Odeio que me perguntem o que aconteceu, que me perguntem se estou bem. Odeio que questionem o meu estado, que queiram saber como estou por dentro. Porque a resposta sempre será a mesma, mas o sentimento também permanecerá sendo o mesmo. Continuarei dizendo que não é nada, que estou bem, quando na verdade estou passeando dentro do caos que sou eu mesma, quando na verdade já não sei o que fazer e estou de mãos atadas, prestes a desistir novamente. Do que adiantaria falar? O que mudaria? O que tornaria a situação diferente? Um abraço? Um breve "vai ficar tudo bem"? Desculpe se pareço a pessoa mais cruel do mundo, mas o que essas coisas mudam? Exatamente, nada! Vou continuar me sentindo perdida, vou continuar sentindo essa maldita dor vazia que me faz preferir dançar nas chamas do inferno, vou continuar querendo morrer.

          Ando sozinha pelas ruas durante todo o dia depois das aulas, já não tenho motivos para me apressar, não tenho trabalho para ir é muito menos família me esperando em casa. Decido esqueci esquecer o que Josh disse mais cedo, me convenço de que aquilo foi só uma armadilha para algo maior que ele esteja planejando, se realmente se importasse, ele não teria me maltratado tanto para começo de conversa.

          Caminho até minhas pernas doerem, talvez tenha andado pela cidade toda no dia de hoje, pois tenho a sensação de que todos os rostos que vi ao longo do caminho são estranhos para mim. Nem sei que horas são quando estou um pouco mais perto de casa, mas a julgar pela falta de pessoas nas ruas e a lua brilhante a poucos metros do horizonte, deduzo que estamos entrando no início da madrugada. Passo pela ponte que sempre atravesso para chegar em casa e paro no meio dela, a água do rio lá embaixo dança ao som do vento, consigo ouvir tudo nesse silêncio humano. A natureza é bonita, mas talvez não o suficiente para que eu a veja como um motivo de continuar aqui. Toco a grade e sinto o ferro gelado em contato com as minhas mãos, isso me faz perceber o quanto minhas pernas estão doendo, o quanto o meu corpo está cansado.
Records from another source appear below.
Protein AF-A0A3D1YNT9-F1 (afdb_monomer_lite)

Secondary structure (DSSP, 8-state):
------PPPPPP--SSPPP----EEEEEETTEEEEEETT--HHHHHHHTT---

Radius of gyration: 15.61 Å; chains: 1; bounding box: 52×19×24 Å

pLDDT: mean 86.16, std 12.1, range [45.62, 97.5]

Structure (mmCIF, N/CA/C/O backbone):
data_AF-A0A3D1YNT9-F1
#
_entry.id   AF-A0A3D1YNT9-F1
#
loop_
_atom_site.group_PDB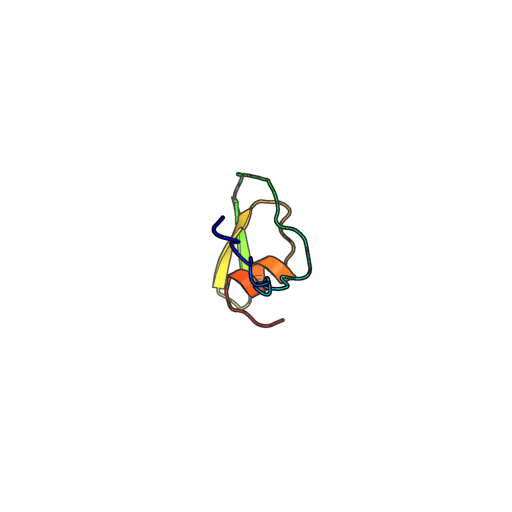
_atom_site.id
_atom_site.type_symbol
_atom_site.label_atom_id
_atom_site.label_alt_id
_atom_site.label_comp_id
_atom_site.label_asym_id
_atom_site.label_entity_id
_atom_site.label_seq_id
_atom_site.pdbx_PDB_ins_code
_atom_site.Cartn_x
_atom_site.Cartn_y
_atom_site.Cartn_z
_atom_site.occupancy
_atom_site.B_iso_or_equiv
_atom_site.auth_seq_id
_atom_site.auth_comp_id
_atom_site.auth_asym_id
_atom_site.auth_atom_id
_atom_site.pdbx_PDB_model_num
ATOM 1 N N . MET A 1 1 ? 41.506 8.233 5.190 1.00 47.53 1 MET A N 1
ATOM 2 C CA . MET A 1 1 ? 40.189 8.810 4.850 1.00 47.53 1 MET A CA 1
ATOM 3 C C . MET A 1 1 ? 39.431 7.781 4.028 1.00 47.53 1 MET A C 1
ATOM 5 O O . MET A 1 1 ? 39.805 7.562 2.885 1.00 47.53 1 MET A O 1
ATOM 9 N N . ASN A 1 2 ? 38.437 7.101 4.600 1.00 45.62 2 ASN A N 1
ATOM 10 C CA . ASN A 1 2 ? 37.604 6.169 3.839 1.00 45.62 2 ASN A CA 1
ATOM 11 C C . ASN A 1 2 ? 36.456 6.965 3.219 1.00 45.62 2 ASN A C 1
ATOM 13 O O . ASN A 1 2 ? 35.516 7.343 3.910 1.00 45.62 2 ASN A O 1
ATOM 17 N N . SER A 1 3 ? 36.565 7.259 1.927 1.00 60.81 3 SER A N 1
ATOM 18 C CA . SER A 1 3 ? 35.469 7.808 1.136 1.00 60.81 3 SER A CA 1
ATOM 19 C C . SER A 1 3 ? 34.423 6.712 0.922 1.00 60.81 3 SER A C 1
ATOM 21 O O . SER A 1 3 ? 34.604 5.836 0.077 1.00 60.81 3 SER A O 1
ATOM 23 N N . MET A 1 4 ? 33.347 6.737 1.710 1.00 62.66 4 MET A N 1
ATOM 24 C CA . MET A 1 4 ? 32.107 6.041 1.366 1.00 62.66 4 MET A CA 1
ATOM 25 C C . MET A 1 4 ? 31.536 6.713 0.120 1.00 62.66 4 MET A C 1
ATOM 27 O O . MET A 1 4 ? 31.000 7.815 0.185 1.00 62.66 4 MET A O 1
ATOM 31 N N . VAL A 1 5 ? 31.711 6.070 -1.029 1.00 69.94 5 VAL A N 1
ATOM 32 C CA . VAL A 1 5 ? 30.986 6.432 -2.244 1.00 69.94 5 VAL A CA 1
ATOM 33 C C . VAL A 1 5 ? 29.580 5.859 -2.068 1.00 69.94 5 VAL A C 1
ATOM 35 O O . VAL A 1 5 ? 29.397 4.646 -2.154 1.00 69.94 5 VAL A O 1
ATOM 38 N N . GLU A 1 6 ? 28.600 6.694 -1.727 1.00 74.69 6 GLU A N 1
ATOM 39 C CA . GLU A 1 6 ? 27.196 6.274 -1.733 1.00 74.69 6 GLU A CA 1
ATOM 40 C C . GLU A 1 6 ? 26.760 6.060 -3.186 1.00 74.69 6 GLU A C 1
ATOM 42 O O . GLU A 1 6 ? 26.665 6.998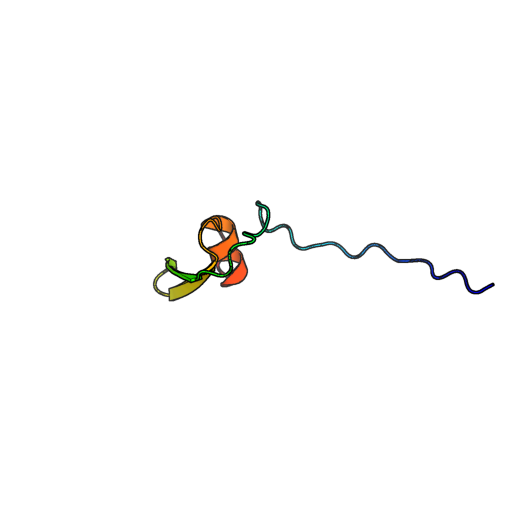 -3.977 1.00 74.69 6 GLU A O 1
ATOM 47 N N . PHE A 1 7 ? 26.535 4.802 -3.560 1.00 76.12 7 PHE A N 1
ATOM 48 C CA . PHE A 1 7 ? 25.952 4.461 -4.852 1.00 76.12 7 PHE A CA 1
ATOM 49 C C . PHE A 1 7 ? 24.453 4.783 -4.840 1.00 76.12 7 PHE A C 1
ATOM 51 O O . PHE A 1 7 ? 23.741 4.408 -3.908 1.00 76.12 7 PHE A O 1
ATOM 58 N N . TYR A 1 8 ? 23.965 5.445 -5.891 1.00 80.62 8 TYR A N 1
ATOM 59 C CA . TYR A 1 8 ? 22.539 5.708 -6.076 1.00 80.62 8 TYR A CA 1
ATOM 60 C C . TYR A 1 8 ? 21.754 4.391 -6.161 1.00 80.62 8 TYR A C 1
ATOM 62 O O . TYR A 1 8 ? 22.018 3.560 -7.032 1.00 80.62 8 TYR A O 1
ATOM 70 N N . GLN A 1 9 ? 20.776 4.215 -5.270 1.00 78.00 9 GLN A N 1
ATOM 71 C CA . GLN A 1 9 ? 19.803 3.128 -5.335 1.00 78.00 9 GLN A CA 1
ATOM 72 C C . GLN A 1 9 ? 18.491 3.668 -5.920 1.00 78.00 9 GLN A C 1
ATOM 74 O O . GLN A 1 9 ? 17.898 4.568 -5.318 1.00 78.00 9 GLN A O 1
ATOM 79 N N . PRO A 1 10 ? 18.020 3.145 -7.067 1.00 79.81 10 PRO A N 1
ATOM 80 C CA . PRO A 1 10 ? 16.743 3.550 -7.639 1.00 79.81 10 PRO A CA 1
ATOM 81 C C . PRO A 1 10 ? 15.609 3.260 -6.656 1.00 79.81 10 PRO A C 1
ATOM 83 O O . PRO A 1 10 ? 15.445 2.131 -6.193 1.00 79.81 10 PRO A O 1
ATOM 86 N N . GLN A 1 11 ? 14.825 4.283 -6.335 1.00 78.19 11 GLN A N 1
ATOM 87 C CA . GLN A 1 11 ? 13.625 4.131 -5.521 1.00 78.19 11 GLN A CA 1
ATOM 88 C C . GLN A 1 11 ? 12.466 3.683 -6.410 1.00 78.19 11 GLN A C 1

          Da última vez que estive aqui com intenções semelhantes, acabei acordando no hospital depois de me jogar nesta mesma água. Não sei como fui parar naquele lugar, pois antes de pular tomei um turbilhão de comprimidos e durante a queda já estava quase totalmente sem consciência. Lembro apenas  em flashes quando busco na memória, algo escuro me envolvendo, mais escuro que a noite, parecia um enorme tecido majestoso, tão bonito e firme que nem me importei em olhar para o resto.

         Não tenho para onde voltar, não há lugar que eu possa ir. O que vinha me mantendo aqui todo esse tempo era a falsa responsabilidade que eu tinha com as pessoas ao meu redor, mas já que não tenho nada mais a me agarrar, não vejo motivo para permanecer nesse lugar. Ergo o corpo e sento sobre a grade de costas para o rio, continuo segurando o ferro, uma mão de cada lado do corpo.

         Espero que desta vez não hajam interrupções, preferiria que não achassem o corpo, evitaria que Betty ou Taehyung soubessem o que aconteceu, mesmo depois de hoje sei que eles são humanos o suficiente para lamentarem a morte de uma pessoa, não importa quem ela seja. Bom, sinto muito pela humanidade deles, mas já não suporto mais ser humana por mim. Solto as mãos da grade gélida e abro os braços enquanto ergo as pernas, o desequilíbrio é quase que imediato. O vento frio ajuda a me empurrar para trás e aperto os olhos quando viro para cair de tão alto.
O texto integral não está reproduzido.